Tuesday, December 10, 2013

Things a Parent Thinks About Games #1

A couple of years ago, with Jeff Tidball's blessing, I wrote a few responses to his and Will Hindmarch's excellent book Things We Think About Games. More than responses, these were posts that reacted to statements in the book using a Tidball/Hindmarch aphorism as the starting point for discussion. Amateur blogging being what it is, these posts tapered off and I never continued the series. It's always kind of bothered me as the book itself is fantastic and because I keep picking it up to read as a catalyst for discussion with my friends or even to examine my own thoughts on games and game play. Since I rebranded this site "Advanced Dungeons and Parenting" a while back, I've seen an uptick in readership...even when there is a gap between posts due to graduate school. The posts that tend to do best are those about Savage Worlds and those about gaming generally, as opposed to those posts that are more of the "hey have you seen this new game" variety. Looking at the data, and combining it with my desire to write more about the Tidball/Hindmarch book, I've decided to add a semi-regular series of posts discussing Things from a parent's perspective. These will be reactions to the book as it applies to playing games with kids, in particular my own 6 year old twin daughters.

The player of any game has, at most, two hands.

Things begins with a very simple statement about a utilitarian design consideration, "are the components of your game conducive to actual play?" It's a vital question, especially when it comes to gaming with children. There has been a trend in Role Playing Games lately to design games that can be played with children. There are some very good games on the market Hero Kids, Little Wizards, and RpgKids to name but a few, but I keep thinking that they all have somehow missed out on the design lessons of existing children's' games and from the design lesson of Stan!'s Pokemon Jr. role playing game. Think about children's games for a second. 

What are the first two games that come to mind?

For me they are Candy Land (the link is to the Princess Version I might just order the twins for Christmas) and Hungry Hungry Hippos.

Image from Collider.com
What do all of these games - and Pokemon Jr. - have in common?

Toy factor and/or simplicity. You don't need to read rules to understand the intricacies of HHH or Candy Land. The game pretty much teaches you how to play. As a story telling game, Pokemon Jr. has the parents take the role of storyteller who prompts children into action. Little Wizards - and excellent game - does the same, but Pokemon has these really cool looking Poke-cards (Got 'em All) and the rules are only a couple of pages. Most of Stan!'s design in Jr. is the scripting of adventures to play with the kids. Candy Land uses colors and color matching as its signifier of movement. These games are easy to pick up and play and have "toy factor."

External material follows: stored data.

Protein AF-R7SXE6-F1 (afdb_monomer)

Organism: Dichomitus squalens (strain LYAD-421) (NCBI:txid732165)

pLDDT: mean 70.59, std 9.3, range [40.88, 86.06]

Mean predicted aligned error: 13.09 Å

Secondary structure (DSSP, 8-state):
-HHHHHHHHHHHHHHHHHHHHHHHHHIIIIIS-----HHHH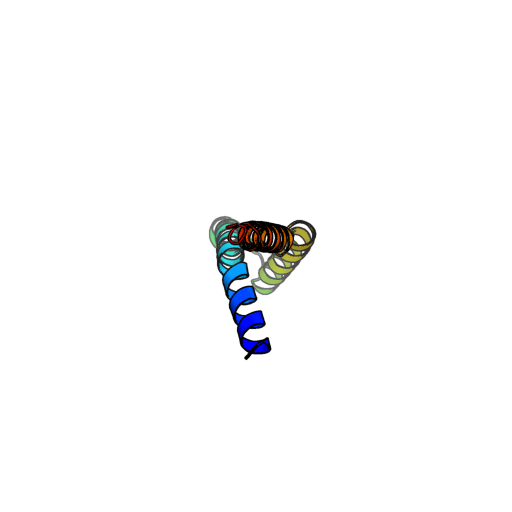HHHHHHHHHHHHTT--TTHHHHHHHHHHHHHTTSS----

Radius of gyration: 19.64 Å; Cα contacts (8 Å, |Δi|>4): 12; chains: 1; bounding box: 50×24×58 Å

Foldseek 3Di:
DVVVVVVVVLVVLCVVVVVVLVVVLCCVPPVPPPVDDPVRSVVVSVVVVVVVVVVDPSCPVVVVVVVVVVVVVPPPDPDD

InterPro domains:
  IPR008906 HAT, C-terminal dimerisation domain [PF05699] (1-48)
  IPR012337 Ribonuclease H-like superfamily [SSF53098] (1-53)

Structure (mmCIF, N/CA/C/O backbone):
data_AF-R7SXE6-F1
#
_entry.id   AF-R7SXE6-F1
#
loop_
_atom_site.group_PDB
_atom_site.id
_atom_site.type_symbol
_atom_site.label_atom_id
_atom_site.label_alt_id
_atom_site.label_comp_id
_atom_site.label_asym_id
_atom_site.label_entity_id
_atom_site.label_seq_id
_atom_site.pdbx_PDB_ins_code
_atom_site.Cartn_x
_atom_site.Cartn_y
_atom_site.Cartn_z
_atom_site.occupancy
_atom_site.B_iso_or_equiv
_atom_site.auth_seq_id
_atom_site.auth_comp_id
_atom_site.auth_asym_id
_atom_site.auth_atom_id
_atom_site.pdbx_PDB_model_num
ATOM 1 N N . LEU A 1 1 ? 4.569 -10.307 -23.581 1.00 69.50 1 LEU A N 1
ATOM 2 C CA . LEU A 1 1 ? 5.679 -9.988 -22.655 1.00 69.50 1 LEU A CA 1
ATOM 3 C C . LEU A 1 1 ? 5.482 -8.629 -21.974 1.00 69.50 1 LEU A C 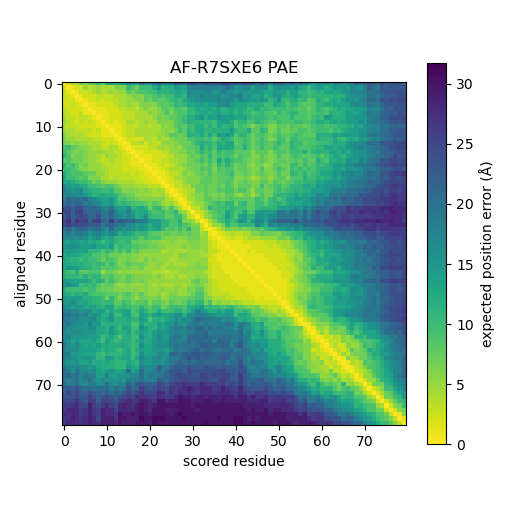1
ATOM 5 O O . LEU A 1 1 ? 5.413 -8.603 -20.759 1.00 69.50 1 LEU A O 1
ATOM 9 N N . TYR A 1 2 ? 5.261 -7.547 -22.731 1.00 76.12 2 TYR A N 1
ATOM 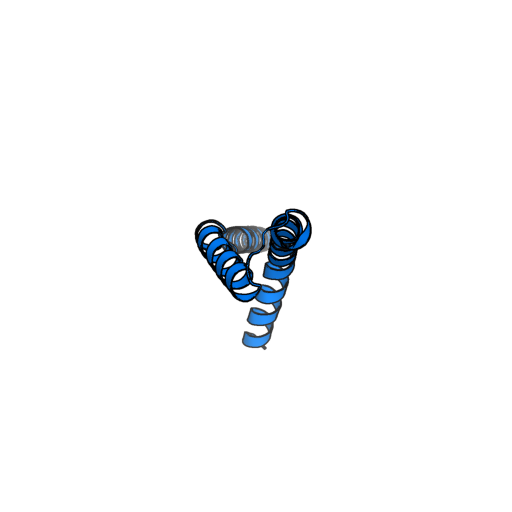10 C CA . TYR A 1 2 ? 5.082 -6.172 -22.224 1.00 76.12 2 TYR A CA 1
ATOM 11 C C . TYR A 1 2 ? 4.071 -5.986 -21.070 1.00 76.12 2 TYR A C 1
ATOM 13 O O . TYR A 1 2 ? 4.385 -5.327 -20.086 1.00 76.12 2 TYR A O 1
ATOM 21 N N . LEU A 1 3 ? 2.878 -6.592 -21.149 1.00 78.50 3 LEU A N 1
ATOM 22 C CA . LEU A 1 3 ? 1.856 -6.464 -20.094 1.00 78.50 3 LEU A CA 1
ATOM 23 C C . LEU A 1 3 ? 2.326 -7.046 -18.755 1.00 78.50 3 LEU A C 1
ATOM 25 O O . LEU A 1 3 ? 2.198 -6.405 -17.720 1.00 78.50 3 LEU A O 1
ATOM 29 N N . VAL A 1 4 ? 2.956 -8.222 -18.803 1.00 82.62 4 VAL A N 1
ATOM 30 C CA . VAL A 1 4 ? 3.521 -8.879 -17.618 1.00 82.62 4 VAL A CA 1
ATOM 31 C C . VAL A 1 4 ? 4.635 -8.022 -17.022 1.00 82.62 4 VAL A C 1
ATOM 33 O O . VAL A 1 4 ? 4.670 -7.816 -15.815 1.00 82.62 4 VAL A O 1
ATOM 36 N N . SER A 1 5 ? 5.514 -7.469 -17.862 1.00 79.88 5 SER A N 1
ATOM 37 C CA . SER A 1 5 ? 6.587 -6.574 -17.417 1.00 79.88 5 SER A CA 1
ATOM 38 C C . SER A 1 5 ? 6.043 -5.326 -16.719 1.00 79.88 5 SER A C 1
ATOM 40 O O . SER A 1 5 ? 6.565 -4.935 -15.678 1.00 79.88 5 SER A O 1
ATOM 42 N N . ARG A 1 6 ? 4.969 -4.726 -17.246 1.00 75.81 6 ARG A N 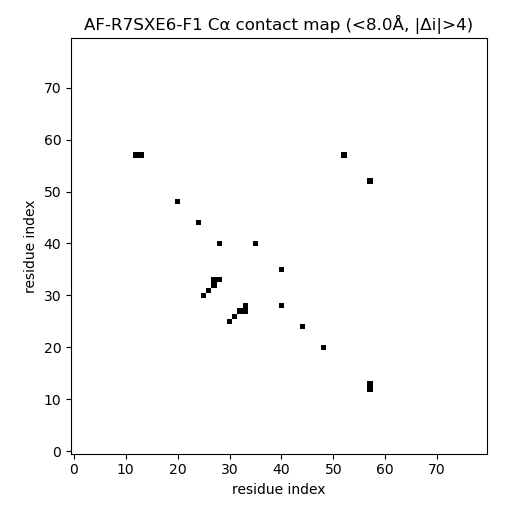1
ATOM 43 C CA . ARG A 1 6 ? 4.349 -3.532 -16.658 1.00 75.81 6 ARG A CA 1
ATOM 44 C C . ARG A 1 6 ? 3.782 -3.807 -15.268 1.00 75.81 6 ARG A C 1
ATOM 46 O O . ARG A 1 6 ? 4.023 -3.032 -14.346 1.00 75.81 6 ARG A O 1
ATOM 53 N N . ASP A 1 7 ? 3.054 -4.907 -15.118 1.00 80.38 7 ASP A N 1
ATOM 54 C CA . ASP A 1 7 ? 2.391 -5.232 -13.856 1.00 80.38 7 ASP A CA 1
ATOM 55 C C . ASP A 1 7 ? 3.410 -5.654 -12.784 1.00 80.38 7 ASP A C 1
ATOM 57 O O . ASP A 1 7 ? 3.294 -5.252 -11.627 1.00 80.38 7 ASP A O 1
ATOM 61 N N . VAL A 1 8 ? 4.460 -6.388 -13.174 1.00 83.50 8 VAL A N 1
ATOM 62 C CA . VAL A 1 8 ? 5.540 -6.807 -12.263 1.00 83.50 8 VAL A CA 1
ATOM 63 C C . VAL A 1 8 ? 6.354 -5.612 -11.763 1.00 83.50 8 VAL A C 1
ATOM 65 O O . VAL A 1 8 ? 6.605 -5.513 -10.560 1.00 83.50 8 VAL A O 1
ATOM 68 N N . LEU A 1 9 ? 6.734 -4.686 -12.650 1.00 79.19 9 LEU A N 1
ATOM 69 C CA . LEU A 1 9 ? 7.502 -3.497 -12.265 1.00 79.19 9 LEU A CA 1
ATOM 70 C C . LEU A 1 9 ? 6.679 -2.548 -11.385 1.00 79.19 9 LEU A C 1
ATOM 72 O O . LEU A 1 9 ? 7.186 -2.048 -10.381 1.00 79.19 9 LEU A O 1
ATOM 76 N N . ALA A 1 10 ? 5.396 -2.349 -11.701 1.00 76.50 10 ALA A N 1
ATOM 77 C CA . ALA A 1 10 ? 4.501 -1.545 -10.871 1.00 76.50 10 ALA A CA 1
ATOM 78 C C . ALA A 1 10 ? 4.286 -2.176 -9.482 1.00 76.50 10 ALA A C 1
ATOM 80 O O . ALA A 1 10 ? 4.323 -1.472 -8.469 1.00 76.50 10 ALA A O 1
ATOM 81 N N . ALA A 1 11 ? 4.122 -3.503 -9.413 1.00 80.38 11 ALA A N 1
ATOM 82 C CA . ALA A 1 11 ? 4.002 -4.223 -8.149 1.00 80.38 11 ALA A CA 1
ATOM 83 C C . ALA A 1 11 ? 5.272 -4.074 -7.292 1.00 80.38 11 ALA A C 1
ATOM 85 O O . ALA A 1 11 ? 5.168 -3.724 -6.113 1.00 80.38 11 ALA A O 1
ATOM 86 N N . GLN A 1 12 ? 6.462 -4.247 -7.882 1.00 78.75 12 GLN A N 1
ATOM 87 C CA . GLN A 1 12 ? 7.741 -4.056 -7.182 1.00 78.75 12 GLN A CA 1
ATOM 88 C C . GLN A 1 12 ? 7.926 -2.623 -6.679 1.00 78.75 12 GLN A C 1
ATOM 90 O O . GLN A 1 12 ? 8.265 -2.429 -5.512 1.00 78.75 12 GLN A O 1
ATOM 95 N N . ALA A 1 13 ? 7.650 -1.624 -7.521 1.00 76.44 13 ALA A N 1
ATOM 96 C CA . ALA A 1 13 ? 7.759 -0.217 -7.145 1.00 76.44 13 ALA A CA 1
ATOM 97 C C . ALA A 1 13 ? 6.821 0.156 -5.982 1.00 76.44 13 ALA A C 1
ATOM 99 O O . ALA A 1 13 ? 7.173 0.962 -5.120 1.00 76.44 13 ALA A O 1
ATOM 100 N N . SER A 1 14 ? 5.638 -0.462 -5.917 1.00 76.00 14 SER A N 1
ATOM 101 C CA . SER A 1 14 ? 4.675 -0.211 -4.840 1.00 76.00 14 SER A CA 1
ATOM 102 C C . SER A 1 14 ? 5.037 -0.872 -3.500 1.00 76.00 14 SER A C 1
ATOM 104 O O . SER A 1 14 ? 4.641 -0.362 -2.452 1.00 76.00 14 SER A O 1
ATOM 106 N N . GLY A 1 15 ? 5.824 -1.956 -3.499 1.00 78.81 15 GLY A N 1
ATOM 107 C CA . GLY A 1 15 ? 6.053 -2.797 -2.316 1.00 78.81 15 GLY A CA 1
ATOM 108 C C . GLY A 1 15 ? 6.621 -2.049 -1.104 1.00 78.81 15 GLY A C 1
ATOM 109 O O . GLY A 1 15 ? 6.046 -2.099 -0.017 1.00 78.81 15 GLY A O 1
ATOM 110 N N . VAL A 1 16 ? 7.697 -1.279 -1.293 1.00 73.75 16 VAL A N 1
ATOM 111 C CA . VAL A 1 16 ? 8.372 -0.540 -0.202 1.00 73.75 16 VAL A CA 1
ATOM 112 C C . VAL A 1 16 ? 7.475 0.558 0.385 1.00 73.75 16 VAL A C 1
ATOM 114 O O . VAL A 1 16 ? 7.463 0.806 1.596 1.00 73.75 16 VAL A O 1
ATOM 117 N N . VAL A 1 17 ? 6.688 1.223 -0.463 1.00 68.94 17 VAL A N 1
ATOM 118 C CA . VAL A 1 17 ? 5.736 2.255 -0.029 1.00 68.94 17 VAL A CA 1
ATOM 119 C C . VAL A 1 17 ? 4.585 1.612 0.745 1.00 68.94 17 VAL A C 1
ATOM 121 O O . VAL A 1 17 ? 4.206 2.118 1.805 1.00 68.94 17 VAL A O 1
ATOM 124 N N . CYS A 1 18 ? 4.078 0.470 0.274 1.00 71.94 18 CYS A N 1
ATOM 125 C CA . CYS A 1 18 ? 3.066 -0.318 0.970 1.00 71.94 18 CYS A CA 1
ATOM 126 C C . CYS A 1 18 ? 3.551 -0.765 2.357 1.00 71.94 18 CYS A C 1
ATOM 128 O O . CYS A 1 18 ? 2.852 -0.518 3.340 1.00 71.94 18 CYS A O 1
ATOM 130 N N . GLU A 1 19 ? 4.757 -1.324 2.484 1.00 78.31 19 GLU A N 1
ATOM 131 C CA . GLU A 1 19 ? 5.329 -1.728 3.779 1.00 78.31 19 GLU A CA 1
ATOM 132 C C . GLU A 1 19 ? 5.457 -0.558 4.762 1.00 78.31 19 GLU A C 1
ATOM 134 O O . GLU A 1 19 ? 5.116 -0.687 5.945 1.00 78.31 19 GLU A O 1
ATOM 139 N N . ARG A 1 20 ? 5.890 0.615 4.281 1.00 76.31 20 ARG A N 1
ATOM 140 C CA . ARG A 1 20 ? 5.972 1.836 5.096 1.00 76.31 20 ARG A CA 1
ATOM 141 C C . ARG A 1 20 ? 4.590 2.296 5.565 1.00 76.31 20 ARG A C 1
ATOM 143 O O . ARG A 1 20 ? 4.431 2.694 6.723 1.00 76.31 20 ARG A O 1
ATOM 150 N N . VAL A 1 21 ? 3.585 2.241 4.689 1.00 69.81 21 VAL A N 1
ATOM 151 C CA . VAL A 1 21 ? 2.197 2.587 5.029 1.00 69.81 21 VAL A CA 1
ATOM 152 C C . VAL A 1 21 ? 1.640 1.608 6.063 1.00 69.81 21 VAL A C 1
ATOM 154 O O . VAL A 1 21 ? 1.163 2.072 7.102 1.00 69.81 21 VAL A O 1
ATOM 157 N N . PHE A 1 22 ? 1.772 0.296 5.848 1.00 71.06 22 PHE A N 1
ATOM 158 C CA . PHE A 1 22 ? 1.311 -0.741 6.781 1.00 71.06 22 PHE A CA 1
ATOM 159 C C . PHE A 1 22 ? 2.005 -0.653 8.144 1.00 71.06 22 PHE A C 1
ATOM 161 O O . PHE A 1 22 ? 1.340 -0.690 9.180 1.00 71.06 22 PHE A O 1
ATOM 168 N N . SER A 1 23 ? 3.319 -0.424 8.162 1.00 74.19 23 SER A N 1
ATOM 169 C CA . SER A 1 23 ? 4.076 -0.230 9.405 1.00 74.19 23 SER A CA 1
ATOM 170 C C . SER A 1 23 ? 3.597 0.998 10.185 1.00 74.19 23 SER A C 1
ATOM 172 O O . SER A 1 23 ? 3.470 0.936 11.406 1.00 74.19 23 SER A O 1
ATOM 174 N N . SER A 1 24 ? 3.254 2.099 9.500 1.00 73.19 24 SER A N 1
ATOM 175 C CA . SER A 1 24 ? 2.687 3.294 10.155 1.00 73.19 24 SER A CA 1
ATOM 176 C C . SER A 1 24 ? 1.307 3.044 10.772 1.00 73.19 24 SER A C 1
ATOM 178 O O . SER A 1 24 ? 0.912 3.714 11.727 1.00 73.19 24 SER A O 1
ATOM 180 N N . SER A 1 25 ? 0.557 2.096 10.211 1.00 69.56 25 SER A N 1
ATOM 181 C CA . SER A 1 25 ? -0.803 1.781 10.641 1.00 69.56 25 SER A CA 1
ATOM 182 C C . SER A 1 25 ? -0.822 0.863 11.858 1.00 69.56 25 SER A C 1
ATOM 184 O O . SER A 1 25 ? -1.756 0.944 12.649 1.00 69.56 25 SER A O 1
ATOM 186 N N . LYS A 1 26 ? 0.246 0.088 12.090 1.00 71.88 26 LYS A N 1
ATOM 187 C CA . LYS A 1 26 ? 0.409 -0.772 13.274 1.00 71.88 26 LYS A CA 1
ATOM 188 C C . LYS A 1 26 ? 0.190 -0.023 14.595 1.00 71.88 26 LYS A C 1
ATOM 190 O O . LYS A 1 26 ? -0.485 -0.528 15.490 1.00 71.88 26 LYS A O 1
ATOM 195 N N . GLU A 1 27 ? 0.718 1.197 14.695 1.00 67.94 27 GLU A N 1
ATOM 196 C CA . GLU A 1 27 ? 0.592 2.066 15.874 1.00 67.94 27 GLU A CA 1
ATOM 197 C C . GLU A 1 27 ? -0.862 2.496 16.146 1.00 67.94 27 GLU A C 1
ATOM 199 O O . GLU A 1 27 ? -1.291 2.584 17.296 1.00 67.94 27 GLU A O 1
ATOM 204 N N . THR A 1 28 ? -1.635 2.748 15.086 1.00 65.50 28 THR A N 1
ATOM 205 C CA . THR A 1 28 ? -3.035 3.205 15.180 1.00 65.50 28 THR A CA 1
ATOM 206 C C . THR A 1 28 ? -4.039 2.055 15.280 1.00 65.50 28 THR A C 1
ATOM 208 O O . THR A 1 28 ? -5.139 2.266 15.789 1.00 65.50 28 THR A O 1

Our games need to do this as well. RpgKids has some pretty cool Crayon maps that add a nice Print-and-Play toy factor to the game, but the rule book has an odd cover. The drawings also eventually lose their appeal when compared to something like the Print-and-Use figures for Order of the Stick.

This or Pikachu?
Hero Kids has a more cartoony feel - and good graphic design with some "toy factor" - but its resolution mechanic is similar to that of Risk and the rule book is longer than that of Heroquest. In fact, in some ways the game is as complex as Heroquest...though Heroquest's dice are more intuitive when giving results. I think my twins might prefer to see swords and shields over seeing who has the highest number. They can calculate the highest number - and tell it to me in Japanese - but does it have the "toy factor" needed to keep play "playful?" I think it does to a certain degree, but I also think it would need more toy factor in a published product. It also needs more character types - though it has some good ones - and the standees need to be in color. They need to be in COLOR!

When designing RPGs for children, we need to think less about "how can we get them interested in playing rpgs when they are older?" and more about "what will they think is fun now?" We need RPGs that tell the same kinds of stories we are showing our children. Can I play "Avatar" type games? With Hero Kids yes, with the others?... Can I play Tinkerbell-esque adventures? Pokemon based? My Little Ponybased? And don't get me going on the Pathfinder Pony game. If you think I am introducing Pathfinder to 6 year olds, you are crazy.

The fact that I ranted a bit on making sure that the design is such that it appeals to kids and has graphic fun factor and toy factor may seem like I am criticizing the games I listed above. I am not. They are all good games and I am grateful to their designers. I am just saying they are the equivalent of Avalon Hill's Afrika Korps or Gettysburg. They are early designs in what I hope will become a growing genre.